It was the album that was never supposed to be, and now Rush's Moving Pictures has been given a 40th anniversary reissue. Geddy Lee and Alex Lifeson recall angry mobs, out-of-control aeroplanes and Superman in the story behind the hugely successful record that gave us Tom Sawyer and defined the sound of rock music in the early 80s.
It's quiet out here. Or it was. Canadian country singer Ronnie Hawkins' estate looks out on to Stoney Lake, a geographical idyll in Peterborough County in central Ontario. The surface of the lake is glassy and dark and so flat it looks like you could step out onto the water and walk to the furthest shore. The day's a liquid blue, the clouds like pale abstractions or opaque afterthoughts dotted towards the horizon.
The dark wooden barn sits back on the property, away from the main house with its bay window looking out towards the serrated edges of fir trees that sit jaggedly against the sky. The barn rattles and hums all hours of the day and sometimes night. The frenetic writing sessions taking place inside fizz and fade as the orange burns out of the August afternoons. Although the keening guitars, rumbling bass and impossible drum parts aren't the cause of consternation for the birds dotted among the woods this afternoon: it's the strange, relentless engine hum overhead, a daring blur of propeller blades and a small engine that sounds like it might choke, stutter and disappear out of sight at any moment.

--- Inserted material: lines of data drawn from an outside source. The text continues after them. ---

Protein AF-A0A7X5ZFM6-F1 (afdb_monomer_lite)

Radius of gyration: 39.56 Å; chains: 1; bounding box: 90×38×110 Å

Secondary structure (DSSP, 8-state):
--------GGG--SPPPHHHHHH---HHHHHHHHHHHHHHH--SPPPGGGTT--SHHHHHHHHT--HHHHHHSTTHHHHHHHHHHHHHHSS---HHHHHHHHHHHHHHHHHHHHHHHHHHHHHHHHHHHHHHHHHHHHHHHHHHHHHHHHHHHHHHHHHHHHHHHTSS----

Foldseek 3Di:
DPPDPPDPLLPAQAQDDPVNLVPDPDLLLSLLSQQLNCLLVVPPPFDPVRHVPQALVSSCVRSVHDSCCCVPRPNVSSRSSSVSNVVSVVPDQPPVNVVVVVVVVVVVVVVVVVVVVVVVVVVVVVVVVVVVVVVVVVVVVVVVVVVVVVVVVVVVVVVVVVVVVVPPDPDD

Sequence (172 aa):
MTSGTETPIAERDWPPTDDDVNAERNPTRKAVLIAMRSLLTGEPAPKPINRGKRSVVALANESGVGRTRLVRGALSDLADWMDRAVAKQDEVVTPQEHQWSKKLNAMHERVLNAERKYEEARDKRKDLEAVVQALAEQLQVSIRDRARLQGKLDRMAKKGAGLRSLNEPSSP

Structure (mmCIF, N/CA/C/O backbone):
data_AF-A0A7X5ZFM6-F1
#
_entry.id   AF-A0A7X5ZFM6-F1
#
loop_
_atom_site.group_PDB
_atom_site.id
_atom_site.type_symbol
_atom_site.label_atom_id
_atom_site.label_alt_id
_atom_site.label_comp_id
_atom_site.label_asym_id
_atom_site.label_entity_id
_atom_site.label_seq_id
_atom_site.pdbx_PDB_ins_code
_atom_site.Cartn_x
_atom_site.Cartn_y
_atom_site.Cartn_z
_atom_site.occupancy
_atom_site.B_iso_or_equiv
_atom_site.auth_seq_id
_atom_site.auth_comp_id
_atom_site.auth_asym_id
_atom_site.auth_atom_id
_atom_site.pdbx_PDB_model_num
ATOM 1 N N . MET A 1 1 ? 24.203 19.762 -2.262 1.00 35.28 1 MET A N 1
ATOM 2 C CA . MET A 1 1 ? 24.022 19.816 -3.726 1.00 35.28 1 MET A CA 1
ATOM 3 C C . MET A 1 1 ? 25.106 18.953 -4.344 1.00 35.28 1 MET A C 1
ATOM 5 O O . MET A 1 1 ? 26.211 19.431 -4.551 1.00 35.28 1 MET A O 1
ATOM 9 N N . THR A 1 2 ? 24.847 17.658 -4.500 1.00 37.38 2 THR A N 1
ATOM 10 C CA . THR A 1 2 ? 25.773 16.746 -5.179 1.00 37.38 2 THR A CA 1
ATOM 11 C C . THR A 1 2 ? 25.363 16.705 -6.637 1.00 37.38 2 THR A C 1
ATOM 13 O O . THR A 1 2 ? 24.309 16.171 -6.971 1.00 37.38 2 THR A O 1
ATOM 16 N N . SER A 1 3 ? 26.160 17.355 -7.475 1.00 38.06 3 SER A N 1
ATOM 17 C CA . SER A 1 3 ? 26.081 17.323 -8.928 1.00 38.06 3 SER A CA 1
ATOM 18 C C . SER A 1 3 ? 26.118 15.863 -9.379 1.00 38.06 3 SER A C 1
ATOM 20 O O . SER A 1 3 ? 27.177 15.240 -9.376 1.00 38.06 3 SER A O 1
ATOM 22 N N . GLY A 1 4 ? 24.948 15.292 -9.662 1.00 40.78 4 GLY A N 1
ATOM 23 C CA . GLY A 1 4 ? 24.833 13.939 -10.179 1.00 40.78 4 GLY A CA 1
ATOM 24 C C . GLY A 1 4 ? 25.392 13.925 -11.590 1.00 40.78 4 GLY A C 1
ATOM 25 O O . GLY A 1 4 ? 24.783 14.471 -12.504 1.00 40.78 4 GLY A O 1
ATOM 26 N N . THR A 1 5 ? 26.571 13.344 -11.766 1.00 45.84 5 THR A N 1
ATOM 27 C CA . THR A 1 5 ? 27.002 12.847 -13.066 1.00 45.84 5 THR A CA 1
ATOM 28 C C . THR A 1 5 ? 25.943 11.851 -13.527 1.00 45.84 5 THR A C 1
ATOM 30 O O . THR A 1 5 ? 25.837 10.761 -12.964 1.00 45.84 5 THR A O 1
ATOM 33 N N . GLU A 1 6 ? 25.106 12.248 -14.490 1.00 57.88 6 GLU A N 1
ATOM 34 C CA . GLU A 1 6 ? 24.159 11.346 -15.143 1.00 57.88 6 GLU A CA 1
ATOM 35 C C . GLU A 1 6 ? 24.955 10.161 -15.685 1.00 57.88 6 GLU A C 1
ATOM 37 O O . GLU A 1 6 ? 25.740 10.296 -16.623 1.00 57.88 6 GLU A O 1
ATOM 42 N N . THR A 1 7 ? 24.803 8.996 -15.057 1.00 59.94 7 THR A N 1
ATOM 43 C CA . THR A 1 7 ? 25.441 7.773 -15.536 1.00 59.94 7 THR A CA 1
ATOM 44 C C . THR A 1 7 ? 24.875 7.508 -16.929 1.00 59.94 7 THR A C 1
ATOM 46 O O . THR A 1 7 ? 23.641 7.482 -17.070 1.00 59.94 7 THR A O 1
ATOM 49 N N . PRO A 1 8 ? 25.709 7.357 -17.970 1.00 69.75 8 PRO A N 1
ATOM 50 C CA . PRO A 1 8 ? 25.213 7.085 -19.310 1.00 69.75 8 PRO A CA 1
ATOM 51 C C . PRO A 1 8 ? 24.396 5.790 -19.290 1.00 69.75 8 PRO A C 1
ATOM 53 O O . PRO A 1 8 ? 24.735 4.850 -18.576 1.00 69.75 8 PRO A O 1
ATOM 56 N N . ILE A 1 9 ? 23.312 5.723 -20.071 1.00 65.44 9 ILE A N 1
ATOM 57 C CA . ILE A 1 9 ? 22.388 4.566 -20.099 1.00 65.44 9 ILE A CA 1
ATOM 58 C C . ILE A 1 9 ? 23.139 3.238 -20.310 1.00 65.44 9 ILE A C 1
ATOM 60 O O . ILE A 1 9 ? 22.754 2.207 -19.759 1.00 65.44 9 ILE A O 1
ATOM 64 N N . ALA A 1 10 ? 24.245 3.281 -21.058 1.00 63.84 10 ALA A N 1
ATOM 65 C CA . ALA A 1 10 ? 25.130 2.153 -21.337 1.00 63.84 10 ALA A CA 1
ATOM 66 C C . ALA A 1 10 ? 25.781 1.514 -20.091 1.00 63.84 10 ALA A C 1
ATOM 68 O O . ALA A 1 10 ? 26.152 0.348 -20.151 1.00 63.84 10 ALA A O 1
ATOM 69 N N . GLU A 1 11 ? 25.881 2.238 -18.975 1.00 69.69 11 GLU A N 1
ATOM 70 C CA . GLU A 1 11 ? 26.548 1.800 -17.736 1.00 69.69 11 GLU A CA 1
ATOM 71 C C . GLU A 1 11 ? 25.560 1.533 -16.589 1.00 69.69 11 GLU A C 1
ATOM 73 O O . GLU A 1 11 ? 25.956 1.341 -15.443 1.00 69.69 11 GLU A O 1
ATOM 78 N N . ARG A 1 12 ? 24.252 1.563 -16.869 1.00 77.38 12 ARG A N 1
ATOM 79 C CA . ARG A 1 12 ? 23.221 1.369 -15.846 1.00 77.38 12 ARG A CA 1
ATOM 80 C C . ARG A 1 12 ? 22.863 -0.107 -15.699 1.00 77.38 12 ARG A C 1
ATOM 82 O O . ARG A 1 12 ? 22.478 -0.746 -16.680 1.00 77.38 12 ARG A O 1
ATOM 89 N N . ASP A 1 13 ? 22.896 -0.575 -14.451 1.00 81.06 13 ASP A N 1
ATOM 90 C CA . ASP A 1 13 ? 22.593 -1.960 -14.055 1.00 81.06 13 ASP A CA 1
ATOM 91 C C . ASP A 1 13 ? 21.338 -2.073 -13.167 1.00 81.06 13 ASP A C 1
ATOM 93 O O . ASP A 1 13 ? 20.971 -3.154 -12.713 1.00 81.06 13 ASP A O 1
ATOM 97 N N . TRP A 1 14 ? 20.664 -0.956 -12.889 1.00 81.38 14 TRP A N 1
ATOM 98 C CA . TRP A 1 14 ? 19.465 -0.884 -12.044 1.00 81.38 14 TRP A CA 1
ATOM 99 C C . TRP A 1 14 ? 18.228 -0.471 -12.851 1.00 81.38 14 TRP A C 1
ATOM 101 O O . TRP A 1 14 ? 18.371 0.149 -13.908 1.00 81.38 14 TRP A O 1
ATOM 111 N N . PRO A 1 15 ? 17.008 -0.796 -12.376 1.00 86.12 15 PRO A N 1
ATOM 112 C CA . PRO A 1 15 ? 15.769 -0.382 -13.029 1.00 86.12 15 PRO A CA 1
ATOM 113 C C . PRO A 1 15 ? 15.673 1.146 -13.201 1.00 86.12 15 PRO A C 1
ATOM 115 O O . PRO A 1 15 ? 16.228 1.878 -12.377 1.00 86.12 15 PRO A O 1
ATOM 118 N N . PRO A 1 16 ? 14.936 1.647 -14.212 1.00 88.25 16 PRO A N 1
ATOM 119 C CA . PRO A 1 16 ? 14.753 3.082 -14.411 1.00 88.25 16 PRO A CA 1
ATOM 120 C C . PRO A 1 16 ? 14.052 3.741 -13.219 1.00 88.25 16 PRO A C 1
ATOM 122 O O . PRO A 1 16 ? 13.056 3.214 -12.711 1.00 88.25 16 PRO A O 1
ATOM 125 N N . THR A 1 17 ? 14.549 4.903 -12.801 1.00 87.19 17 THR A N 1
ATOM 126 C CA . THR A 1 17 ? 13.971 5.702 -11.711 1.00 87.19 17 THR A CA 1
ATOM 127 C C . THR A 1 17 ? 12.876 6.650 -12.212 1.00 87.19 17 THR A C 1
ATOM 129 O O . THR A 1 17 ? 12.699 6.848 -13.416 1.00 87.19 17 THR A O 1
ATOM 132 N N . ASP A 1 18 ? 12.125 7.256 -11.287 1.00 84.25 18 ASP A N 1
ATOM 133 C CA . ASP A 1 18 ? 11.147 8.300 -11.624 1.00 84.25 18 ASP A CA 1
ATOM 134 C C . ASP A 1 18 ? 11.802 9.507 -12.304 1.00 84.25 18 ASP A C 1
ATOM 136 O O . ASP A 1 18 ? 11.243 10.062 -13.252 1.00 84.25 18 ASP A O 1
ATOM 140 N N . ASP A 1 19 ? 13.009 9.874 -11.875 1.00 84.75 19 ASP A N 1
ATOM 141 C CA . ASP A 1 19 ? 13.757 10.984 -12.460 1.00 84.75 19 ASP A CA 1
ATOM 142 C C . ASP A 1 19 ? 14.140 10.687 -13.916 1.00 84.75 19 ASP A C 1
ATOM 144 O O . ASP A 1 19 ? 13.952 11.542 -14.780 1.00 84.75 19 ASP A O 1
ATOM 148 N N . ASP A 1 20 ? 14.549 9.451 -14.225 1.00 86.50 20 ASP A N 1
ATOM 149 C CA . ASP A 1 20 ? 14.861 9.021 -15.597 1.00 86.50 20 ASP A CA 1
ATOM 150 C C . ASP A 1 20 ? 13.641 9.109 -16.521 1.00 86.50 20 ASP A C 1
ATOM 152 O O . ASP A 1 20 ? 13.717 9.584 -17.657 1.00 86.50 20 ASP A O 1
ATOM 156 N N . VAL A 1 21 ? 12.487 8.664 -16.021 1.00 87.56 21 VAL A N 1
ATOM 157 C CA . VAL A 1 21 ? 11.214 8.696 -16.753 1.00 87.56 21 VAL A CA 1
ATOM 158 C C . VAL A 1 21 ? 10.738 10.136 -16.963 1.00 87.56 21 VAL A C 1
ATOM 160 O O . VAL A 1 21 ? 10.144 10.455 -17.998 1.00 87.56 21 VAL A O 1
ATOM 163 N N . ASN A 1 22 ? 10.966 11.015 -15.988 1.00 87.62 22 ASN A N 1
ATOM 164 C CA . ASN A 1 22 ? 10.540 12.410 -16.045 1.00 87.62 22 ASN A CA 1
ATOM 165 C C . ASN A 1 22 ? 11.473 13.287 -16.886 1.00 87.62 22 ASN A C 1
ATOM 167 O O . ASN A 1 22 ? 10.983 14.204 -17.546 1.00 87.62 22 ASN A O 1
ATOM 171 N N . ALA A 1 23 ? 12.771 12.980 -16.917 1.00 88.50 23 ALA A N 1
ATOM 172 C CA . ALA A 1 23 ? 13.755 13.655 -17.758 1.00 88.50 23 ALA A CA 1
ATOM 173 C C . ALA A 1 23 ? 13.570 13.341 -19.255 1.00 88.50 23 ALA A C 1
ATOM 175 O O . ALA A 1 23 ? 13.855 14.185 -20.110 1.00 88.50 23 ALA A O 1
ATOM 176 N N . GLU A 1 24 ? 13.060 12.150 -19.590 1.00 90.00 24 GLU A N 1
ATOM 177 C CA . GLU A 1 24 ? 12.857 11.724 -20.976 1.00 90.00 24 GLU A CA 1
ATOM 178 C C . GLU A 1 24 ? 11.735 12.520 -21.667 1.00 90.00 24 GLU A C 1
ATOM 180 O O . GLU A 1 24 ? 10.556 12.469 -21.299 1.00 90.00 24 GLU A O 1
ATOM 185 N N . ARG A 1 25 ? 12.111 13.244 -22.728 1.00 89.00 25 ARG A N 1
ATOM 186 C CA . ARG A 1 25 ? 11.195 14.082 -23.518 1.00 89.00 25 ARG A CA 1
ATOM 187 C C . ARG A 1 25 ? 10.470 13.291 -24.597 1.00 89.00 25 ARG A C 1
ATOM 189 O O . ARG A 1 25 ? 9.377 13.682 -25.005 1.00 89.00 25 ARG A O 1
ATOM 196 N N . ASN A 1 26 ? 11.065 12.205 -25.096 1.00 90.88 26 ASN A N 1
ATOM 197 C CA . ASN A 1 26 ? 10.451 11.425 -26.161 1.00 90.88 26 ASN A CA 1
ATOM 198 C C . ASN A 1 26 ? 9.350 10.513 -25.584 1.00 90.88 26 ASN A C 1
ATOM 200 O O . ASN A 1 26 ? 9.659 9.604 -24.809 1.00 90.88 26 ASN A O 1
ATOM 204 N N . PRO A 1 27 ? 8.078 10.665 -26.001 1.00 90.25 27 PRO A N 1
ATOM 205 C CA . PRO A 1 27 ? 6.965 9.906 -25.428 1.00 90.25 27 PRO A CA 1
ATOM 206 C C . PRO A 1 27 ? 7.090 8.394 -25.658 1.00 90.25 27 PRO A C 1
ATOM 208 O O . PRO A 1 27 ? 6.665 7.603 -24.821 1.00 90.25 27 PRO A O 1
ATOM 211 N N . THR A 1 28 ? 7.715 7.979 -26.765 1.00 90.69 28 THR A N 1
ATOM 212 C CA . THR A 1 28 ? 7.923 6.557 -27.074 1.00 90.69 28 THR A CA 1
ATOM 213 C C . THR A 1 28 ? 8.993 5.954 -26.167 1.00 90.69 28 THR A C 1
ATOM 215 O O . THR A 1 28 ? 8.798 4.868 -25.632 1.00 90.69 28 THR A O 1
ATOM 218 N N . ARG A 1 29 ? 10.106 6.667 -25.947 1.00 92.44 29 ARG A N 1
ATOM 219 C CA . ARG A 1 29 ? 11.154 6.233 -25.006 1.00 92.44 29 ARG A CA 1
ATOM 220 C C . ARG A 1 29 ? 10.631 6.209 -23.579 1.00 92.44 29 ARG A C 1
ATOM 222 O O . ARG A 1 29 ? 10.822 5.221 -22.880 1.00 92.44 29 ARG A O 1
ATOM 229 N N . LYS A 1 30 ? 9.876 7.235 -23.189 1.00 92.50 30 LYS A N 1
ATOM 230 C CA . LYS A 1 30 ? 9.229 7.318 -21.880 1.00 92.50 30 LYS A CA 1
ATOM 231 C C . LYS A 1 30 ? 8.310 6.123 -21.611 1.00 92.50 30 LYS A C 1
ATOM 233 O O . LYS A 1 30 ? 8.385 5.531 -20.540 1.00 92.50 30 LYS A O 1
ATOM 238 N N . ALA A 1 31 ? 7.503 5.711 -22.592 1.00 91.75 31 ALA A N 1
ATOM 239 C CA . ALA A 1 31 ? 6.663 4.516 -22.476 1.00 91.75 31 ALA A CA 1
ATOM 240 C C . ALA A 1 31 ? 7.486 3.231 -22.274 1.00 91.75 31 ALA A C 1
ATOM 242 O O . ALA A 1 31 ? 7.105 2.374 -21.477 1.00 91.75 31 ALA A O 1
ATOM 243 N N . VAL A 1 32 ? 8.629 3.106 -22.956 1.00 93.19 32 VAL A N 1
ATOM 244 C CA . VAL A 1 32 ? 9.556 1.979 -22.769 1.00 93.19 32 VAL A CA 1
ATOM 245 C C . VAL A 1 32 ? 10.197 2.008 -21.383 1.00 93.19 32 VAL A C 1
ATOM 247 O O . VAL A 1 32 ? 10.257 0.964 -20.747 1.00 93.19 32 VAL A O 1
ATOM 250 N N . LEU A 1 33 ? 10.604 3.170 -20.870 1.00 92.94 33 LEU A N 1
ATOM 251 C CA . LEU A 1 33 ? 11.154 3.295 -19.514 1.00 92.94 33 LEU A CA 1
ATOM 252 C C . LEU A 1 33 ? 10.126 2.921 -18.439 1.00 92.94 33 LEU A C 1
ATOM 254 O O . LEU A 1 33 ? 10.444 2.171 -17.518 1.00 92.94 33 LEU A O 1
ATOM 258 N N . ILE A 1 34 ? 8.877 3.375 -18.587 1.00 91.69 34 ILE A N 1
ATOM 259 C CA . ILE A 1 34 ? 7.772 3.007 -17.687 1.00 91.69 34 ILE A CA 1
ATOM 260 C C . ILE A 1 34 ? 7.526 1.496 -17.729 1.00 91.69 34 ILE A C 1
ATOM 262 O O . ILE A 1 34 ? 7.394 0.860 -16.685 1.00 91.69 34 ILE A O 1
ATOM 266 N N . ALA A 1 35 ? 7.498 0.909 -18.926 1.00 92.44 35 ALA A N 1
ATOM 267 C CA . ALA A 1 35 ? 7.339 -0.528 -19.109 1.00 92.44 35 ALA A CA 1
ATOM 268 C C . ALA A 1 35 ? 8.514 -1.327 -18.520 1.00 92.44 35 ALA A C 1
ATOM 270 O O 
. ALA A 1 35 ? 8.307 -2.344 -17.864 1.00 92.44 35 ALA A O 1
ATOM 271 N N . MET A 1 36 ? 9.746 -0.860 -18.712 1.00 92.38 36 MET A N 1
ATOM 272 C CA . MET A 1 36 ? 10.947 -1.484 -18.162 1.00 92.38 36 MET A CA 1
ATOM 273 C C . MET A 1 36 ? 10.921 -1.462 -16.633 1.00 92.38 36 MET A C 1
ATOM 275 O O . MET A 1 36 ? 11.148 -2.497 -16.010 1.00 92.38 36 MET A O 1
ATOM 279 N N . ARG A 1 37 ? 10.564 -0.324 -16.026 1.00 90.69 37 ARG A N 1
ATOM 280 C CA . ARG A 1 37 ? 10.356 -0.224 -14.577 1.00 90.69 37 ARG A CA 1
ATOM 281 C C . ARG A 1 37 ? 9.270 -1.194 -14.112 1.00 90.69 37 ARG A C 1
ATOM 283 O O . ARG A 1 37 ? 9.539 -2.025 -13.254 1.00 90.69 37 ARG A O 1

"Oh," says Geddy Lee. "Alex [Lifeson] was in the heat of his 'model aeroplane period' at that point." He makes inverted commas in the air with both fingers, faux-exasperated eyebrows arching upwards. "Even Broon (producer Terry Brown) had the stupidest aeroplane you've ever seen in your life.

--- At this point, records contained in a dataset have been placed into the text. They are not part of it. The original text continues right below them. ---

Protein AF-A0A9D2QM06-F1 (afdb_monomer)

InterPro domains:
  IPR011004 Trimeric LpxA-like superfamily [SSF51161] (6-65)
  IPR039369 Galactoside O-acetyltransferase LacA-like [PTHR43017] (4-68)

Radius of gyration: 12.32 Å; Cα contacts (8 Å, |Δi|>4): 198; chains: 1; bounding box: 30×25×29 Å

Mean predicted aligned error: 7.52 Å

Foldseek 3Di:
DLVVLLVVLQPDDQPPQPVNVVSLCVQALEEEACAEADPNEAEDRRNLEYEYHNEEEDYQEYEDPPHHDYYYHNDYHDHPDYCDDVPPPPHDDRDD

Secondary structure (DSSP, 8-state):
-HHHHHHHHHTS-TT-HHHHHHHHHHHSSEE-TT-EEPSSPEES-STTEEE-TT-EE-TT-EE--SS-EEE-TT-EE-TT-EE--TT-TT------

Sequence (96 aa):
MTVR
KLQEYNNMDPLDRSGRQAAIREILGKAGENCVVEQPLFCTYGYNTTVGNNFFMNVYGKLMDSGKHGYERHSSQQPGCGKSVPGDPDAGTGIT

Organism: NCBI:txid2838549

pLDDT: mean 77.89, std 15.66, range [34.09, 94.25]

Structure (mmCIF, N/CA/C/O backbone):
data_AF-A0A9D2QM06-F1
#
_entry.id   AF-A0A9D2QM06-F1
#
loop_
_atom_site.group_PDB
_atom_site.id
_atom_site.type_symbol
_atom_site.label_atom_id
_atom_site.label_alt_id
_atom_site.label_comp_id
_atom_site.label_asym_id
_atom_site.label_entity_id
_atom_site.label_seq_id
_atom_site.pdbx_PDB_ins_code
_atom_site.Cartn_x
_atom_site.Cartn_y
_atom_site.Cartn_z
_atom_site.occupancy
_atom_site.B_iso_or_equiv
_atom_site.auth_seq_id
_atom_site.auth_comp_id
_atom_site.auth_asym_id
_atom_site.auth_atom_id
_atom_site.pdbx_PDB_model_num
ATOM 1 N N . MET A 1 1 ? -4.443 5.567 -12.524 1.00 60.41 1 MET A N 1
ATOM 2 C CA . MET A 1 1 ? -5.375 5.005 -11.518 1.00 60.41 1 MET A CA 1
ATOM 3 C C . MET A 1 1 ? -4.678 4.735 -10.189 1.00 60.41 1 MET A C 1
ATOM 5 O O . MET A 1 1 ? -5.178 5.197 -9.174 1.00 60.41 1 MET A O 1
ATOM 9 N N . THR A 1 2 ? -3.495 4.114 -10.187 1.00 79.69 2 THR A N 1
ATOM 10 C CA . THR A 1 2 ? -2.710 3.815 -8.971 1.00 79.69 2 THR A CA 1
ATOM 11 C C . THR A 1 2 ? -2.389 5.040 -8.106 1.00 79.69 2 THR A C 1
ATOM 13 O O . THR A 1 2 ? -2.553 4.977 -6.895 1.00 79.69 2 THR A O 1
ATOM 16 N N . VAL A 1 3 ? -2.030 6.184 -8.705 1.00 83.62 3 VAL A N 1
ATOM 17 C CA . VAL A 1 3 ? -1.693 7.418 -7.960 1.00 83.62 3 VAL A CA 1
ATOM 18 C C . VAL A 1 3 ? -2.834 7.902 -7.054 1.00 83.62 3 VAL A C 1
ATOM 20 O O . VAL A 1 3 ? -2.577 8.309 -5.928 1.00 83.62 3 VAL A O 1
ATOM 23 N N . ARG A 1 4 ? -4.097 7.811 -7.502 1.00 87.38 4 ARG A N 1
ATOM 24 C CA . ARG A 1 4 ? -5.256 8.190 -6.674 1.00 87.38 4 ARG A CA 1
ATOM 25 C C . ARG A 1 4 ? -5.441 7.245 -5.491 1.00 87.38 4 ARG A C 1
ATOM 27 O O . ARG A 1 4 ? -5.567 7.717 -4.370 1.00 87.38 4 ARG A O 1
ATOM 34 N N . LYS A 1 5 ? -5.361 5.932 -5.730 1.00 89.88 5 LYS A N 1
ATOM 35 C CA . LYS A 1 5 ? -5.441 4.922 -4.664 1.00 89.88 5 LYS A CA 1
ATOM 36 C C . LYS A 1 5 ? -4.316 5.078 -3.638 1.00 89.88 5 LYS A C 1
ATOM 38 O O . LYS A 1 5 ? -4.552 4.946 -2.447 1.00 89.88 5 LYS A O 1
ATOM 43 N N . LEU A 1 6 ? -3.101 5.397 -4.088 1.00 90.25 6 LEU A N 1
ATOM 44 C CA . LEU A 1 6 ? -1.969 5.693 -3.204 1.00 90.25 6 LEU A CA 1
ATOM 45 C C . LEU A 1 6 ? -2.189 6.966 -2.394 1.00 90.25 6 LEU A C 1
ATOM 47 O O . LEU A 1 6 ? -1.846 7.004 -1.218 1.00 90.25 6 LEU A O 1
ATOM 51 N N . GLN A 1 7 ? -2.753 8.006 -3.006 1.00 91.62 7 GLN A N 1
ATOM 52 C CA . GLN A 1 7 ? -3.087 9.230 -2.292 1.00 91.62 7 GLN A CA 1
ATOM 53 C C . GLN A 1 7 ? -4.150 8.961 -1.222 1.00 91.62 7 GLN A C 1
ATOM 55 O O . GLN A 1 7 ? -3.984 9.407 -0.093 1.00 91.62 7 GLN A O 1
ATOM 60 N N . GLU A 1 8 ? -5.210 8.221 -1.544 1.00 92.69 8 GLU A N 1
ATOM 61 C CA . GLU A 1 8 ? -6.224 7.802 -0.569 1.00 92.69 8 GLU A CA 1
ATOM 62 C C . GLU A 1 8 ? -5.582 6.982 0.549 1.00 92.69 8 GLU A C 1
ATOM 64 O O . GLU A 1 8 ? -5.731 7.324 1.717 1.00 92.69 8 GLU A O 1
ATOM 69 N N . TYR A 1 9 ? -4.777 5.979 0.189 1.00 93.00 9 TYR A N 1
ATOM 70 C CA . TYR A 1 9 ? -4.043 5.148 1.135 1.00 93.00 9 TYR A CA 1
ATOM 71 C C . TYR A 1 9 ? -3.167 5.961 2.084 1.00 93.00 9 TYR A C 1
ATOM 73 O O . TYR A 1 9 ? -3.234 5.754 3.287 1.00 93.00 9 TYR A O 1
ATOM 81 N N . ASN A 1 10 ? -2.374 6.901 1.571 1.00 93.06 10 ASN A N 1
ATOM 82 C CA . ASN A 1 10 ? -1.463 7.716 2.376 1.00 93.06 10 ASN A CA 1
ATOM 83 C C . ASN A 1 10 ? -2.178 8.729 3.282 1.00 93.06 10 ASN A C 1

Lifeson: "I like to have a hobby when we're working."
Alex Lifeson is grinning like he's still got that model aeroplane tucked under one arm and is heading to a vantage point to send it into the sky.
"I had a radio-controlled plane that I built there and crashed into the top of a truck. Might have been Broon's truck? Bang, right into the top of the cab, put a hole in the roof," he recalls. “But you should have seen the plane that Terry had. It was on these lines, and you flew it in circles, I guess. And the engine on it was probably 12,000 horsepower, and it went, like, 900 miles an hour. But in a circle."
Lee: "It was going around and around, getting faster and faster and Terry was holding on to it and getting dizzier and dizzier...”
Lifeson: “And he had to let go of it. He was going around and around, and I was laughing so much that I had to lay down in the grass. There were literally tears in my eyes."
Lee: “I was standing not too far from him. And when the thing took off, I had to hit the deck! This plane whizzing around overhead tethered to Broon - I mean, it had to come down eventually. He could barely stay upright. It was great. They were fun writing sessions, a good head space."
Lifeson: “As long as you weren't being hit in the head, by, you know, Broon's or my plane..."
Welcome to the writing sessions for an album that would help define not only Rush, but also rock music in the early 80's: Moving Pictures.
It's early 2022 and Alex Lifeson and Geddy Lee are sat in their respective homes in Toronto, the town where they both met as gawky kids with ambitions of being in a band. Lee is in his living room, Lifeson in his home studio, the wall behind him hung with guitars. Even on a Zoom call, the sparky energy that kept them as friends and band mates for over 40 years is still self-evident. They are, at turns, reflective, forgetful, deeply focused or simply goofy when it comes to recalling the summer writing stints - and autumn and winter recording sessions - that led to them making a record that would help propel them to platinum rock star status, and go on to dominate their live set until the band finally retired in 2015.
It'll give readers some idea of the hectic writing, recording and touring schedule that the band were all undergoing at that point in their career that it was straight after they'd finished writing for Moving Pictures that they packed up their equipment, rescued Lifeson's plane from a tree and set out to play some shows before heading to Morin-Heights to begin making Moving Pictures.
If you were lucky enough to see Rush play those dates in September 1980 – 16 scant shows – you'd have seen the trio showcase two brand-new songs too: Tom Sawyer and Limelight.
"We played them live on those shows?” asks Lifeson. “Did we?”
"To warm them up,” says Lee.
Lifeson: "Then how come Tom Sawyer was the hardest song to capture in the studio?"